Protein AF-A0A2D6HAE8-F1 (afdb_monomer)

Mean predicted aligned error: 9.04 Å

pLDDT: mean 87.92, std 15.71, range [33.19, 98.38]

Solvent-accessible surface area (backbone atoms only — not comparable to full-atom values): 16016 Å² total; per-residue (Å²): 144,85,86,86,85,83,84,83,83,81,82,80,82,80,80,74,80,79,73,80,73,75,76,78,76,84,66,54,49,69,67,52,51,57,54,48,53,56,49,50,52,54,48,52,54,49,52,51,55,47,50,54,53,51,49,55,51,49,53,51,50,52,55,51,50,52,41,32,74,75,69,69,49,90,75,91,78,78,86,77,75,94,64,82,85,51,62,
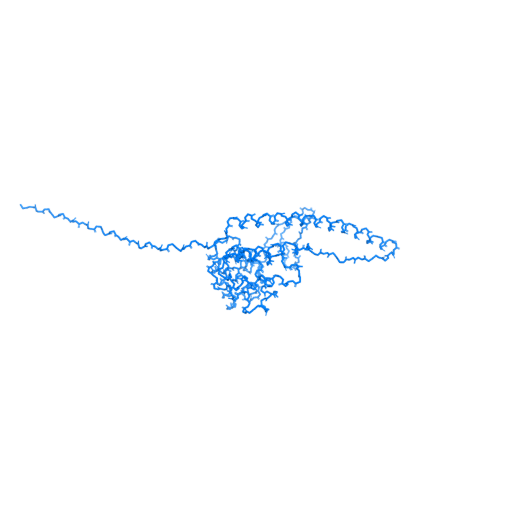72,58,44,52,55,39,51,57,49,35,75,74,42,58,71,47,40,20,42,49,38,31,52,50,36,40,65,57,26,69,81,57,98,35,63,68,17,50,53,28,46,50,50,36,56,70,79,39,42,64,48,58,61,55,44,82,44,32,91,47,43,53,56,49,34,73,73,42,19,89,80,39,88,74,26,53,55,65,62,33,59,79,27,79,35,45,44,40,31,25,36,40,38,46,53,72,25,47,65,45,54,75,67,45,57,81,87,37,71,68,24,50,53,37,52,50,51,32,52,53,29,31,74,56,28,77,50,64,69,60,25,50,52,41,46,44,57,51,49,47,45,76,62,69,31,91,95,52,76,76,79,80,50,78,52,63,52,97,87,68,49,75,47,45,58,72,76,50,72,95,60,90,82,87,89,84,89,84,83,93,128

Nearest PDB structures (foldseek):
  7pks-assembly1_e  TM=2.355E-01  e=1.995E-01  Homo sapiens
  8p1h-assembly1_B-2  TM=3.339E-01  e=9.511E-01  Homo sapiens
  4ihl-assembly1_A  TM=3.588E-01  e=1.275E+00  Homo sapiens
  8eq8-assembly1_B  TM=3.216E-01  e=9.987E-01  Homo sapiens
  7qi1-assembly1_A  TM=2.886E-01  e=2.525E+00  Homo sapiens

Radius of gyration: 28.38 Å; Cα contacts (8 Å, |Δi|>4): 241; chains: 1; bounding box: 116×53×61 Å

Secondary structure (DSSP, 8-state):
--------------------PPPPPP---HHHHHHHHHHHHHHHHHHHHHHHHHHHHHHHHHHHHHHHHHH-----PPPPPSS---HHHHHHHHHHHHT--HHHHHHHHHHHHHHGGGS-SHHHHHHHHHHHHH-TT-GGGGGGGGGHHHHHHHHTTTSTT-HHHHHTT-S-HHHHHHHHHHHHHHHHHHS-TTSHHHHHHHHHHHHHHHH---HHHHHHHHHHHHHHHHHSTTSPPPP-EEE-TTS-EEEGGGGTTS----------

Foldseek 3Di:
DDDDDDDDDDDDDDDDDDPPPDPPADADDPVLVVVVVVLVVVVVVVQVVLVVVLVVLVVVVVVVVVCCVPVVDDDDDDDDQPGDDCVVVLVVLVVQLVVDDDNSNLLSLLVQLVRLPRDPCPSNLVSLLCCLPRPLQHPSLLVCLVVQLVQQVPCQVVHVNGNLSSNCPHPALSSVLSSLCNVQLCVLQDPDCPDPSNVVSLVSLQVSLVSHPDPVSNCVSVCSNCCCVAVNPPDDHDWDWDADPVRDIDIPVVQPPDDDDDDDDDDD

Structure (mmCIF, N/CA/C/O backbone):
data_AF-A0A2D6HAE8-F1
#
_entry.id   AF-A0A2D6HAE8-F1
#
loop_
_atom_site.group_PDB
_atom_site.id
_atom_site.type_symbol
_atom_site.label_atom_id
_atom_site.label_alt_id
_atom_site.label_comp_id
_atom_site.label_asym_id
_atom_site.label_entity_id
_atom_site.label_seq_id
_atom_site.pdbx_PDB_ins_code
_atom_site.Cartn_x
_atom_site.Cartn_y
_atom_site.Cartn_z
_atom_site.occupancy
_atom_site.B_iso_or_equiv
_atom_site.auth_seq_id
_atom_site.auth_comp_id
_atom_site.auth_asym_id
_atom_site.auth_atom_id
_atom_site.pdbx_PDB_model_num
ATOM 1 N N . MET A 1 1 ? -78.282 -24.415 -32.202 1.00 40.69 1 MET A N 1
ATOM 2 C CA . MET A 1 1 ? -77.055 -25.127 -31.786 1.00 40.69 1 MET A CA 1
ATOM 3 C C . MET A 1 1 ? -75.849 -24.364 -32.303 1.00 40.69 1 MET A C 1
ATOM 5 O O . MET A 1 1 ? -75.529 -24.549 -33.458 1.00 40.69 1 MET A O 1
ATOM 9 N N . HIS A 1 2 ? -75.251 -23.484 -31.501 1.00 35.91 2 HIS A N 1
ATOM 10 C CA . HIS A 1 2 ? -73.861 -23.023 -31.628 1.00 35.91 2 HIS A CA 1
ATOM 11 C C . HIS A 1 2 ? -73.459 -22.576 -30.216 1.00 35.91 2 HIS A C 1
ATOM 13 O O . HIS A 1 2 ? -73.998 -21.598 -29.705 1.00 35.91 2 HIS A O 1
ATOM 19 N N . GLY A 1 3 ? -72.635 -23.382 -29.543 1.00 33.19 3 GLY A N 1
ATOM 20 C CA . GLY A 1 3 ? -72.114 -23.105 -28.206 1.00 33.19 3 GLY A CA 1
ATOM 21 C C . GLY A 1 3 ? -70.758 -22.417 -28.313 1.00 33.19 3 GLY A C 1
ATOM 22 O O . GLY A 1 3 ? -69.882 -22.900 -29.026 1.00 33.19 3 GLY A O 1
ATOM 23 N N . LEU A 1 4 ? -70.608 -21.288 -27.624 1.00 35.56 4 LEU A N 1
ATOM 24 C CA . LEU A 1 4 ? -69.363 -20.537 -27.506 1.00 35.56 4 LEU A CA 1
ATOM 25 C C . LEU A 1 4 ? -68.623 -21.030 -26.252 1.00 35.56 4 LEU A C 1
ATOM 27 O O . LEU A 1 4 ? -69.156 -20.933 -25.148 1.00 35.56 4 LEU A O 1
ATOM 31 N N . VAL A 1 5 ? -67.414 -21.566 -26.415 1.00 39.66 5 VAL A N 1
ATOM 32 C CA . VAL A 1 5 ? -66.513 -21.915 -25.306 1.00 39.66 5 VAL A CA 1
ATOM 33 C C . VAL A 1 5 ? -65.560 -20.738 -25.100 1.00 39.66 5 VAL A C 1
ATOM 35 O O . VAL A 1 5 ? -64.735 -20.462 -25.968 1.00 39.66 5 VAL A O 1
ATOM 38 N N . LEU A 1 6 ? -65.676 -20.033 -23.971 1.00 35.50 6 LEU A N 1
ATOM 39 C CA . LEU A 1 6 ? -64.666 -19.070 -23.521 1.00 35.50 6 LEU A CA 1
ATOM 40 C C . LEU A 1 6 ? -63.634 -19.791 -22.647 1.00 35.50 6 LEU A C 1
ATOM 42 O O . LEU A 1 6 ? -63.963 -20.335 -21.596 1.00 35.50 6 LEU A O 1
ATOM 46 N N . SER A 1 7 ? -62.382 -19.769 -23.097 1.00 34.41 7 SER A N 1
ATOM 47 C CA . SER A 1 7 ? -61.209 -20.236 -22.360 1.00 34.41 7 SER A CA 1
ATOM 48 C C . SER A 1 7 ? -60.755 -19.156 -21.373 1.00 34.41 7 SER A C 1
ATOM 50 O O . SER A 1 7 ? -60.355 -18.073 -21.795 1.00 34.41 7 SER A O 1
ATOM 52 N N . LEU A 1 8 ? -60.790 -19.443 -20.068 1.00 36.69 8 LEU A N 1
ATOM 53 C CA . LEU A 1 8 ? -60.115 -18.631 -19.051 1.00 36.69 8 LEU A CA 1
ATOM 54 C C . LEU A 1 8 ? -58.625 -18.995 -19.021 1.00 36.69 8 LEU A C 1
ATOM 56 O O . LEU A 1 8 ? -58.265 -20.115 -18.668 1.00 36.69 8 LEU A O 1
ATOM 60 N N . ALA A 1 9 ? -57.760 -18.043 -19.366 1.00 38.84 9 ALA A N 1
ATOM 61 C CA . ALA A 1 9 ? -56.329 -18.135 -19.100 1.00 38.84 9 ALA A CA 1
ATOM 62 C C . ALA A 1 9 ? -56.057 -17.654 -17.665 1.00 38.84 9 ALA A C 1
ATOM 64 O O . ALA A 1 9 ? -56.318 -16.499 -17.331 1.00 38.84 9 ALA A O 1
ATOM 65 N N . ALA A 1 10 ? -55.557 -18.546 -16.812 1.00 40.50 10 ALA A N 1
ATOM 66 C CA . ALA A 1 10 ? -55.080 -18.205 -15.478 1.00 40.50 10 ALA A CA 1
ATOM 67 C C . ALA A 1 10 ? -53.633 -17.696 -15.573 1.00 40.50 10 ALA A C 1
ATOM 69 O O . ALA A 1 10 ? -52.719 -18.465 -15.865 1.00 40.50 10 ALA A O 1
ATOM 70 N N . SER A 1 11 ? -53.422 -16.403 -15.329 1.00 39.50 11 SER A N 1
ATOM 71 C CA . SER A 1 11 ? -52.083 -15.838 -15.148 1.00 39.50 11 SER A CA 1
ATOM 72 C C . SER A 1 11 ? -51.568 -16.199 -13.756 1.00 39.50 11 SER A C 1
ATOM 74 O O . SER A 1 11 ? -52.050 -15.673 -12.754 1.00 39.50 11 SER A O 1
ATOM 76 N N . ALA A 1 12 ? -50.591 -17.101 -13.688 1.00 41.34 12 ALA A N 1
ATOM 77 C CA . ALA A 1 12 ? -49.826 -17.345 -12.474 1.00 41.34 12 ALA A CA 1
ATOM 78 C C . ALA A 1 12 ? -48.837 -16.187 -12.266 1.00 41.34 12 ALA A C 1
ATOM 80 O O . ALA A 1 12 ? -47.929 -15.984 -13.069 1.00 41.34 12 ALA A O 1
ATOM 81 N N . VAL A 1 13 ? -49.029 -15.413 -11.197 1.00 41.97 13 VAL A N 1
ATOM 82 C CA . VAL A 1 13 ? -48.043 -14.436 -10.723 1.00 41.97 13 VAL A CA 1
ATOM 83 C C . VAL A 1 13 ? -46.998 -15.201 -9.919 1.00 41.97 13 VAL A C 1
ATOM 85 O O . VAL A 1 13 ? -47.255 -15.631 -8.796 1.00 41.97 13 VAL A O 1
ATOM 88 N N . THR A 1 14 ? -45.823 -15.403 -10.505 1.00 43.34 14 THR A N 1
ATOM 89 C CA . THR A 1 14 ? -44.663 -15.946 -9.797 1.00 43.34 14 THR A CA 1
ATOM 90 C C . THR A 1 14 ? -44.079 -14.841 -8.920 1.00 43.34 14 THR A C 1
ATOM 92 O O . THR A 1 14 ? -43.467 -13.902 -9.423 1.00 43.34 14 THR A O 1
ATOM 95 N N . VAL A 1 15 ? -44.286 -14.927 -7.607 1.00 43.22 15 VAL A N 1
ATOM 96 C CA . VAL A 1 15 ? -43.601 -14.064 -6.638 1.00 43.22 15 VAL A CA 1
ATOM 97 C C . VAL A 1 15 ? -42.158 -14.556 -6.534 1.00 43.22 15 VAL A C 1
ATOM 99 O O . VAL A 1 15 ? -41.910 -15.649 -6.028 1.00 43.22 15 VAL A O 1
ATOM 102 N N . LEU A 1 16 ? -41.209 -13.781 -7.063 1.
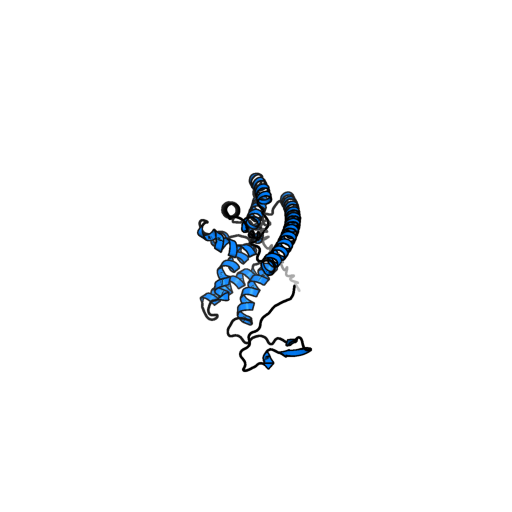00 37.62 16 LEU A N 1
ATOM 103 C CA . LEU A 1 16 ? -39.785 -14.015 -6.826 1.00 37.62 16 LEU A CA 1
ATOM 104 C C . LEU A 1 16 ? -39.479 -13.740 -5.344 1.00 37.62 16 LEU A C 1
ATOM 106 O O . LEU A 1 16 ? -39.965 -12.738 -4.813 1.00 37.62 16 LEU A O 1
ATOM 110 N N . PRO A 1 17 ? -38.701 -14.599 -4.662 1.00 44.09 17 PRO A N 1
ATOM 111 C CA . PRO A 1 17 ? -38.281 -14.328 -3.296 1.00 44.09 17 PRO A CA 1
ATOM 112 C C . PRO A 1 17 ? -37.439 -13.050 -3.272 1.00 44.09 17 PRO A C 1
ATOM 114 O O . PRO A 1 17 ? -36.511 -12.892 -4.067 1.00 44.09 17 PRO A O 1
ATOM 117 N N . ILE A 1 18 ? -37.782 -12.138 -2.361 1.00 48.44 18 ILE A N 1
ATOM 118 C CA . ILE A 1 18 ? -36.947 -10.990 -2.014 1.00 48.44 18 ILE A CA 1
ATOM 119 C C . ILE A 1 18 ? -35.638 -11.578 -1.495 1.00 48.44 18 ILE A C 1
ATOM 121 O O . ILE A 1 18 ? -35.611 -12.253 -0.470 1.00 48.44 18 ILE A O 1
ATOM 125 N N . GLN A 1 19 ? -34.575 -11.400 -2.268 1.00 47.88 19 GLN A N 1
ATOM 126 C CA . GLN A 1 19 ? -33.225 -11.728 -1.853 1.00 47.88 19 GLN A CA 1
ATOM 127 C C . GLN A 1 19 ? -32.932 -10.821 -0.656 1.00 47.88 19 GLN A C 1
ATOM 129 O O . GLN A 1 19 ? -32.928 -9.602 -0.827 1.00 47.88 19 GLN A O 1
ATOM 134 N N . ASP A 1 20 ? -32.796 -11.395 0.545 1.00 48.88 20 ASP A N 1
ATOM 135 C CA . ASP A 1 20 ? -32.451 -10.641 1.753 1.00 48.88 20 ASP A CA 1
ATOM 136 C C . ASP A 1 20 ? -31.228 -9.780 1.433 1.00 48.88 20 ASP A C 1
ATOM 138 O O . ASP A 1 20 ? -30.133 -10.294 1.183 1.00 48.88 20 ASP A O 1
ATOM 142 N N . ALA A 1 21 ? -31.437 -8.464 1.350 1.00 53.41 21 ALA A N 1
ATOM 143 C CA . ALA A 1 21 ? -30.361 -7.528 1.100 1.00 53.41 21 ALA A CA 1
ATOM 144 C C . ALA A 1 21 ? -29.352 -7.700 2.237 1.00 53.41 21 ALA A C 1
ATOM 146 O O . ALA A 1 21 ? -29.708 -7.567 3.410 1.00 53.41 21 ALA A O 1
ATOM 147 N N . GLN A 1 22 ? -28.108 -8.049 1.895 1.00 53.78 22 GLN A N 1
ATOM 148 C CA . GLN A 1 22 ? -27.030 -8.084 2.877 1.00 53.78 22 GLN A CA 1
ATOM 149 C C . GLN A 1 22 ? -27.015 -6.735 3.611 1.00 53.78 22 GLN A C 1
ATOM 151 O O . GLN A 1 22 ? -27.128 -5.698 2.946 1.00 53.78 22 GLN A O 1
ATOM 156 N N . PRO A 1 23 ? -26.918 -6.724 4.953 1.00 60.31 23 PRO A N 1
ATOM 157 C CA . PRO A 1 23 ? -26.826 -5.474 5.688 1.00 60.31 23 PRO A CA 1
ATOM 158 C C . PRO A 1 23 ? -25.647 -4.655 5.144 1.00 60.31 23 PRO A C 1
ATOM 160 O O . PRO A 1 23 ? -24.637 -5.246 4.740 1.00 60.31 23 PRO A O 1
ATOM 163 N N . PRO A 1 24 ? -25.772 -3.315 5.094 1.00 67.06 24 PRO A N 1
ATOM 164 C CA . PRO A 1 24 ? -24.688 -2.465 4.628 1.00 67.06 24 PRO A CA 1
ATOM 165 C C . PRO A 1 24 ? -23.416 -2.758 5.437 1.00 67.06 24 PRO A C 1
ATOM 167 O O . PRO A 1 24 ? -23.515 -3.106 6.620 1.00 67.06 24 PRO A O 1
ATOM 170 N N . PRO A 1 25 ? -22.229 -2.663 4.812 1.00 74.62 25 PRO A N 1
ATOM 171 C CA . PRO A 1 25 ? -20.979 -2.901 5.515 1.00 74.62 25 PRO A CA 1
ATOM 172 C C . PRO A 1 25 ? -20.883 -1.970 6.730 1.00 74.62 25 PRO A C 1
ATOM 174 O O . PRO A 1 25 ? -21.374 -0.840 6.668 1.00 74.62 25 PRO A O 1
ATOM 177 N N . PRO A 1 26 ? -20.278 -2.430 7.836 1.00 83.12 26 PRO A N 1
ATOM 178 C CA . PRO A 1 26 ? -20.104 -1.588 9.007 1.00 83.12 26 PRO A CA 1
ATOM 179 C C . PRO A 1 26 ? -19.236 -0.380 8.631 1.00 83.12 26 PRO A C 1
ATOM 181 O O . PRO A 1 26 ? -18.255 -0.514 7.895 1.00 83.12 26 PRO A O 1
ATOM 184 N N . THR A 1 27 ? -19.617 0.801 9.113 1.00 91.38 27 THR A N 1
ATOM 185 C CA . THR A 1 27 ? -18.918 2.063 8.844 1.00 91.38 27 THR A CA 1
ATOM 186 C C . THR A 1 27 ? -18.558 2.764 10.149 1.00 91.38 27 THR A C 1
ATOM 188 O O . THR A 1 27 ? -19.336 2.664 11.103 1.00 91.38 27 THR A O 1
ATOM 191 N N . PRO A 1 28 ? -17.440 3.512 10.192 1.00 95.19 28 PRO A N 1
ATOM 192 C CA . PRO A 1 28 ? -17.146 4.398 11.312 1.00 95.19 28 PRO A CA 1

## What to do:
Above is a listing; print exactly its lines from the one with "ATOM 32 C CA" through the one with "ATOM 60 N N", and no other lines.

## Result:
ATOM 32 C CA . VAL A 1 5 ? -66.513 -21.915 -25.306 1.00 39.66 5 VAL A CA 1
ATOM 33 C C . VAL A 1 5 ? -65.560 -20.738 -25.100 1.00 39.66 5 VAL A C 1
ATOM 35 O O . VAL A 1 5 ? -64.735 -20.462 -25.968 1.00 39.66 5 VAL A O 1
ATOM 38 N N . LEU A 1 6 ? -65.676 -20.033 -23.971 1.00 35.50 6 LEU A N 1
ATOM 39 C CA . LEU A 1 6 ? -64.666 -19.070 -23.521 1.00 35.50 6 LEU A CA 1
ATOM 40 C C . LEU A 1 6 ? -63.634 -19.791 -22.647 1.00 35.50 6 LEU A C 1
ATOM 42 O O . LEU A 1 6 ? -63.963 -20.335 -21.596 1.00 35.50 6 LEU A O 1
ATOM 46 N N . SER A 1 7 ? -62.382 -19.769 -23.097 1.00 34.41 7 SER A N 1
ATOM 47 C CA . SER A 1 7 ? -61.209 -20.236 -22.360 1.00 34.41 7 SER A CA 1
ATOM 48 C C . SER A 1 7 ? -60.755 -19.156 -21.373 1.00 34.41 7 SER A C 1
ATOM 50 O O . SER A 1 7 ? -60.355 -18.073 -21.795 1.00 34.41 7 SER A O 1
ATOM 52 N N . LEU A 1 8 ? -60.790 -19.443 -20.068 1.00 36.69 8 LEU A N 1
ATOM 53 C CA . LEU A 1 8 ? -60.115 -18.631 -19.051 1.00 36.69 8 LEU A CA 1
ATOM 54 C C . LEU A 1 8 ? -58.625 -18.995 -19.021 1.00 36.69 8 LEU A C 1
ATOM 56 O O . LEU A 1 8 ? -58.265 -20.115 -18.668 1.00 36.69 8 LEU A O 1
ATOM 60 N N . ALA A 1 9 ? -57.760 -18.043 -19.366 1.00 38.84 9 ALA A N 1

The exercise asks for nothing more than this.